Take time to reflect on the stressful events you have been through in the past year, and take the Holmes-Rahe Stress Inventory. And if your stress score is at a dangerous level, ask yourself the following questions:

  1. Can I slow down and allow my body and emotions to recover from the stress?
  2. Do I need to reach out to my partner in a failing relationship and let them know that I value them and need them in my life?
  3. Am I already experiencing stress-related medical problems that I need to seek medical attention?
  4. Do I have overwhelming emotions that I need the help of a therapist to process?

Seeking the help of a therapist is always a good idea if correcting on your own isn’t an easy fix. Being humble enough to ask your partner or family for help is also crucial. Your courage in doing so could save a relationship and, potentially, a life.

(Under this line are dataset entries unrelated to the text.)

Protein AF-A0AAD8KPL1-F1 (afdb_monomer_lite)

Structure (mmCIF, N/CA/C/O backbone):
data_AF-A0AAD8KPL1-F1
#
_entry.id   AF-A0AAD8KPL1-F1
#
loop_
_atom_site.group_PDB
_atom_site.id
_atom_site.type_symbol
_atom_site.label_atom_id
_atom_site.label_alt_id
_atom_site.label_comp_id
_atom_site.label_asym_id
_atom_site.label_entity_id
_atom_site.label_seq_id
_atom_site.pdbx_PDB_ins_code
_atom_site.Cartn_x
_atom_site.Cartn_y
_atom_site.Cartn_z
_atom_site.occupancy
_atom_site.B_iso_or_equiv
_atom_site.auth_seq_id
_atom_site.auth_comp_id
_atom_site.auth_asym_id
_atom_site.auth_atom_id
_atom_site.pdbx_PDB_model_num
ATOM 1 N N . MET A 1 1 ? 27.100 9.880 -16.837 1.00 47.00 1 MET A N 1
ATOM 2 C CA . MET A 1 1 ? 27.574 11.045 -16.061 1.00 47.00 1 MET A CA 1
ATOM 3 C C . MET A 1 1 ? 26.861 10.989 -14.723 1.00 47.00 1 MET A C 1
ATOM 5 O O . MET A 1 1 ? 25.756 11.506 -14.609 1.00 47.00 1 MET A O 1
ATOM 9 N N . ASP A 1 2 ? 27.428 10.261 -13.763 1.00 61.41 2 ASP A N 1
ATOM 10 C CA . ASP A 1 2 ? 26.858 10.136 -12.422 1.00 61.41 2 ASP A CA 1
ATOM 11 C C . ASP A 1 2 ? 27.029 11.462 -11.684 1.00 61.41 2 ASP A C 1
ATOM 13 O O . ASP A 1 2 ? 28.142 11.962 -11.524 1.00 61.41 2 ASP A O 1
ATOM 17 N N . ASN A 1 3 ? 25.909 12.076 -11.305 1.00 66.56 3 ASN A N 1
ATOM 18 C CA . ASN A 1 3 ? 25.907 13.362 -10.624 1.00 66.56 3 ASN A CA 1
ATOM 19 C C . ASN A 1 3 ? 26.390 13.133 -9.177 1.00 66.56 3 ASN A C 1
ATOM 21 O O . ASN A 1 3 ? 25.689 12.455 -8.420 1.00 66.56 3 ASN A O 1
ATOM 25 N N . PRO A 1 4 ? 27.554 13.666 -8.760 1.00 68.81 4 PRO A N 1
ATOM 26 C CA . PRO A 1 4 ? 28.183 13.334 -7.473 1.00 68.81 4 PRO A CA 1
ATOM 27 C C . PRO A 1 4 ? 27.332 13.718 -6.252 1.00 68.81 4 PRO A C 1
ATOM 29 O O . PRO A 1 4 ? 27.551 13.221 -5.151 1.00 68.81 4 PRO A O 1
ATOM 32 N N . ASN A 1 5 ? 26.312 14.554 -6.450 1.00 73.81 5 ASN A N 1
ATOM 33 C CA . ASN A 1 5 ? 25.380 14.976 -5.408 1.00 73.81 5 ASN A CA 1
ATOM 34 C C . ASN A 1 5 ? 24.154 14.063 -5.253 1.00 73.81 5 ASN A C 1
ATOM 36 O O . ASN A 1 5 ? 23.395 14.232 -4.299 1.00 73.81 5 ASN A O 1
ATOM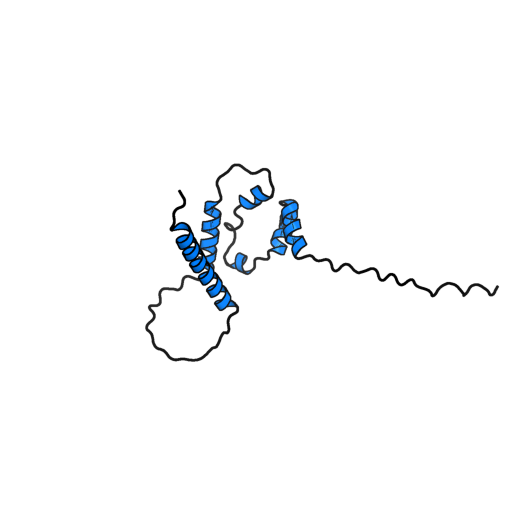 40 N N . HIS A 1 6 ? 23.957 13.084 -6.143 1.00 80.00 6 HIS A N 1
ATOM 41 C CA . HIS A 1 6 ? 22.781 12.210 -6.114 1.00 80.00 6 HIS A CA 1
ATOM 42 C C . HIS A 1 6 ? 22.698 11.405 -4.809 1.00 80.00 6 HIS A C 1
ATOM 44 O O . HIS A 1 6 ? 21.631 11.291 -4.210 1.00 80.00 6 HIS A O 1
ATOM 50 N N . ALA A 1 7 ? 23.826 10.871 -4.333 1.00 80.00 7 ALA A N 1
ATOM 51 C CA . ALA A 1 7 ? 23.873 10.114 -3.082 1.00 80.00 7 ALA A CA 1
ATOM 52 C C . ALA A 1 7 ? 23.508 10.987 -1.867 1.00 80.00 7 ALA A C 1
ATOM 54 O O . ALA A 1 7 ? 22.762 10.558 -0.985 1.00 80.00 7 ALA A O 1
ATOM 55 N N . THR A 1 8 ? 23.984 12.232 -1.846 1.00 85.12 8 THR A N 1
ATOM 56 C CA . THR A 1 8 ? 23.708 13.202 -0.779 1.00 85.12 8 THR A CA 1
ATOM 57 C C . THR A 1 8 ? 22.239 13.613 -0.767 1.00 85.12 8 THR A C 1
ATOM 59 O O . THR A 1 8 ? 21.606 13.630 0.289 1.00 85.12 8 THR A O 1
ATOM 62 N N . GLU A 1 9 ? 21.665 13.880 -1.941 1.00 86.19 9 GLU A N 1
ATOM 63 C CA . GLU A 1 9 ? 20.253 14.231 -2.089 1.00 86.19 9 GLU A CA 1
ATOM 64 C C . GLU A 1 9 ? 19.334 13.058 -1.715 1.00 86.19 9 GLU A C 1
ATOM 66 O O . GLU A 1 9 ? 18.354 13.237 -0.988 1.00 86.19 9 GLU A O 1
ATOM 71 N N . ALA A 1 10 ? 19.672 11.841 -2.149 1.00 85.88 10 ALA A N 1
ATOM 72 C CA . ALA A 1 10 ? 18.933 10.634 -1.794 1.00 85.88 10 ALA A CA 1
ATOM 73 C C . ALA A 1 10 ? 18.954 10.383 -0.278 1.00 85.88 10 ALA A C 1
ATOM 75 O O . ALA A 1 10 ? 17.911 10.099 0.311 1.00 85.88 10 ALA A O 1
ATOM 76 N N . LYS A 1 11 ? 20.111 10.566 0.372 1.00 89.81 11 LYS A N 1
ATOM 77 C CA . LYS A 1 11 ? 20.249 10.457 1.831 1.00 89.81 11 LYS A CA 1
ATOM 78 C C . LYS A 1 11 ? 19.413 11.506 2.566 1.00 89.81 11 LYS A C 1
ATOM 80 O O . LYS A 1 11 ? 18.738 11.174 3.538 1.00 89.81 11 LYS A O 1
ATOM 85 N N . ALA A 1 12 ? 19.420 12.753 2.096 1.00 91.50 12 ALA A N 1
ATOM 86 C CA . ALA A 1 12 ? 18.620 13.823 2.688 1.00 91.50 12 ALA A CA 1
ATOM 87 C C . ALA A 1 12 ? 17.115 13.526 2.590 1.00 91.50 12 ALA A C 1
ATOM 89 O O . ALA A 1 12 ? 16.392 13.653 3.579 1.00 91.50 12 ALA A O 1
ATOM 90 N N . LYS A 1 13 ? 16.654 13.058 1.423 1.00 89.00 13 LYS A N 1
ATOM 91 C CA . LYS A 1 13 ? 15.260 12.643 1.215 1.00 89.00 13 LYS A CA 1
ATOM 92 C C . LYS A 1 13 ? 14.886 11.462 2.104 1.00 89.00 13 LYS A C 1
ATOM 94 O O . LYS A 1 13 ? 13.853 11.511 2.762 1.00 89.00 13 LYS A O 1
ATOM 99 N N . PHE A 1 14 ? 15.732 10.435 2.168 1.00 94.50 14 PHE A N 1
ATOM 100 C CA . PHE A 1 14 ? 15.505 9.274 3.027 1.00 94.50 14 PHE A CA 1
ATOM 101 C C . PHE A 1 14 ? 15.337 9.685 4.493 1.00 94.50 14 PHE A C 1
ATOM 103 O O . PHE A 1 14 ? 14.325 9.350 5.101 1.00 94.50 14 PHE A O 1
ATOM 110 N N . ASN A 1 15 ? 16.267 10.478 5.030 1.00 94.75 15 ASN A N 1
ATOM 111 C CA . ASN A 1 15 ? 16.199 10.946 6.414 1.00 94.75 15 ASN A CA 1
ATOM 112 C C . ASN A 1 15 ? 14.940 11.779 6.677 1.00 94.75 15 ASN A C 1
ATOM 114 O O . ASN A 1 15 ? 14.296 11.608 7.708 1.00 94.75 15 ASN A O 1
ATOM 118 N N . HIS A 1 16 ? 14.555 12.643 5.734 1.00 91.50 16 HIS A N 1
ATOM 119 C CA . HIS A 1 16 ? 13.338 13.443 5.849 1.00 91.50 16 HIS A CA 1
ATOM 120 C C . HIS A 1 16 ? 12.079 12.570 5.971 1.00 91.50 16 HIS A C 1
ATOM 122 O O . HIS A 1 16 ? 11.243 12.800 6.846 1.00 91.50 16 HIS A O 1
ATOM 128 N N . TYR A 1 17 ? 11.940 11.557 5.112 1.00 93.00 17 TYR A N 1
ATOM 129 C CA . TYR A 1 17 ? 10.789 10.653 5.159 1.00 93.00 17 TYR A CA 1
ATOM 130 C C . TYR A 1 17 ? 10.831 9.723 6.374 1.00 93.00 17 TYR A C 1
ATOM 132 O O . TYR A 1 17 ? 9.793 9.484 6.989 1.00 93.00 17 TYR A O 1
ATOM 140 N N . PHE A 1 18 ? 12.017 9.246 6.752 1.00 94.94 18 PHE A N 1
ATOM 141 C CA . PHE A 1 18 ? 12.204 8.386 7.916 1.00 94.94 18 PHE A CA 1
ATOM 142 C C . PHE A 1 18 ? 11.833 9.102 9.217 1.00 94.94 18 PHE A C 1
ATOM 144 O O . PHE A 1 18 ? 11.103 8.541 10.029 1.00 94.94 18 PHE A O 1
ATOM 151 N N . GLN A 1 19 ? 12.244 10.363 9.381 1.00 90.12 19 GLN A N 1
ATOM 152 C CA . GLN A 1 19 ? 11.882 11.166 10.549 1.00 90.12 19 GLN A CA 1
ATOM 153 C C . GLN A 1 19 ? 10.362 11.312 10.671 1.00 90.12 19 GLN A C 1
ATOM 155 O O . GLN A 1 19 ? 9.801 11.075 11.732 1.00 90.12 19 GLN A O 1
ATOM 160 N N . ARG A 1 20 ? 9.669 11.600 9.562 1.00 86.00 20 ARG A N 1
ATOM 161 C CA . ARG A 1 20 ? 8.204 11.709 9.569 1.00 86.00 20 ARG A CA 1
ATOM 162 C C . ARG A 1 20 ? 7.500 10.405 9.923 1.00 86.00 20 ARG A C 1
ATOM 164 O O . ARG A 1 20 ? 6.483 10.435 10.610 1.00 86.00 20 ARG A O 1
ATOM 171 N N . LEU A 1 21 ? 8.022 9.273 9.456 1.00 88.31 21 LEU A N 1
ATOM 172 C CA . LEU A 1 21 ? 7.507 7.958 9.840 1.00 88.31 21 LEU A CA 1
ATOM 173 C C . LEU A 1 21 ? 7.719 7.703 11.334 1.00 88.31 21 LEU A C 1
ATOM 175 O O . LEU A 1 21 ? 6.802 7.238 12.011 1.00 88.31 21 LEU A O 1
ATOM 179 N N . PHE A 1 22 ? 8.899 8.051 11.848 1.00 90.25 22 PHE A N 1
ATOM 180 C CA . PHE A 1 22 ? 9.224 7.920 13.261 1.00 90.25 22 PHE A CA 1
ATOM 181 C C . PHE A 1 22 ? 8.330 8.797 14.143 1.00 90.25 22 PHE A C 1
ATOM 183 O O . PHE A 1 22 ? 7.822 8.306 15.144 1.00 90.25 22 PHE A O 1
ATOM 190 N N . ASP A 1 23 ? 8.050 10.040 13.749 1.00 86.62 23 ASP A N 1
ATOM 191 C CA . ASP A 1 23 ? 7.177 10.944 14.507 1.00 86.62 23 ASP A CA 1
ATOM 192 C C . ASP A 1 23 ? 5.745 10.388 14.621 1.00 86.62 23 ASP A C 1
ATOM 194 O O . ASP A 1 23 ? 5.139 10.421 15.692 1.00 86.62 23 ASP A O 1
ATOM 198 N N . VAL A 1 24 ? 5.205 9.817 13.537 1.00 86.56 24 VAL A N 1
ATOM 199 C CA . VAL A 1 24 ? 3.874 9.178 13.539 1.00 86.56 24 VAL A CA 1
ATOM 200 C C . VAL A 1 24 ? 3.863 7.928 14.418 1.00 86.56 24 VAL A C 1
ATOM 202 O O . VAL A 1 24 ? 2.919 7.713 15.181 1.00 86.56 24 VAL A O 1
ATOM 205 N N . TYR A 1 25 ? 4.914 7.112 14.334 1.00 86.94 25 TYR A N 1
ATOM 206 C CA . TYR A 1 25 ? 5.070 5.933 15.181 1.00 86.94 25 TYR A CA 1
ATOM 207 C C . TYR A 1 25 ? 5.163 6.321 16.661 1.00 86.94 25 TYR A C 1
ATOM 209 O O . TYR A 1 25 ? 4.444 5.772 17.495 1.00 86.94 25 TYR A O 1
ATOM 217 N N . HIS A 1 26 ? 5.993 7.311 16.986 1.00 84.25 26 HIS A N 1
ATOM 218 C CA . HIS A 1 26 ? 6.208 7.773 18.349 1.00 84.25 26 HIS A CA 1
ATOM 219 C C . HIS A 1 26 ? 4.954 8.443 18.926 1.00 84.25 26 HIS A C 1
ATOM 221 O O . HIS A 1 26 ? 4.664 8.272 20.107 1.00 84.25 26 HIS A O 1
ATOM 227 N N . LEU A 1 27 ? 4.160 9.139 18.110 1.00 83.94 27 LEU A N 1
ATOM 228 C CA . LEU A 1 27 ? 2.874 9.685 18.545 1.00 83.94 27 LEU A CA 1
ATOM 229 C C . LEU A 1 27 ? 1.876 8.584 18.939 1.00 83.94 27 LEU A C 1
ATOM 231 O O . LEU A 1 27 ? 1.067 8.788 19.839 1.00 83.94 27 LEU A O 1
ATOM 235 N N . ARG A 1 28 ? 1.912 7.428 18.264 1.00 81.75 28 ARG A N 1
ATOM 236 C CA . ARG A 1 28 ? 0.943 6.345 18.485 1.00 81.75 28 ARG A CA 1
ATOM 237 C C . ARG A 1 28 ? 1.381 5.314 19.525 1.00 81.75 28 ARG A C 1
ATOM 239 O O . ARG A 1 28 ? 0.526 4.753 20.201 1.00 81.75 28 ARG A O 1
ATOM 246 N N . TYR A 1 29 ? 2.680 5.063 19.641 1.00 84.44 29 TYR A N 1
ATOM 247 C CA . TYR A 1 29 ? 3.235 3.983 20.468 1.00 84.44 29 TYR A CA 1
ATOM 248 C C . TYR A 1 29 ? 4.292 4.461 21.469 1.00 84.44 29 TYR A C 1
ATOM 250 O O . TYR A 1 29 ? 4.860 3.655 22.203 1.00 84.44 29 TYR A O 1
ATOM 258 N N . GLY A 1 30 ? 4.599 5.757 21.481 1.00 74.31 30 GLY A N 1
ATOM 259 C CA . GLY A 1 30 ? 5.583 6.323 22.387 1.00 74.31 30 GLY A CA 1
ATOM 260 C C . GLY A 1 30 ? 5.085 6.463 23.822 1.00 74.31 30 GLY A C 1
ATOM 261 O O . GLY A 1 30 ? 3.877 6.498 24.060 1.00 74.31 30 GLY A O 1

You are stressed and losing relationships for one simple reason: the pressure of life is greater than your capacity to lift it. This does not make you bad or weak. It does make you a human who, from time to time, needs a little help from your friends.

What if you are losing a healthy relationship but you’re not suffering from the effects of stress?

There are other common problems — clinical depression, anxiety, and trauma, to name a few. You may want to sort through with the help of a healthcare professional. If you have any of these problems, you likely have a high-stress index score.

No article will alleviate stress from your life. The words on the page will not fix disconnected relationships. And many physical health issues will require professional help.

But, this discussion is imperative to living a whole and healthy life with relationships.

Now you know how to handle it when healthy relationships — and you — start to break down, you won’t ignore the warning signs.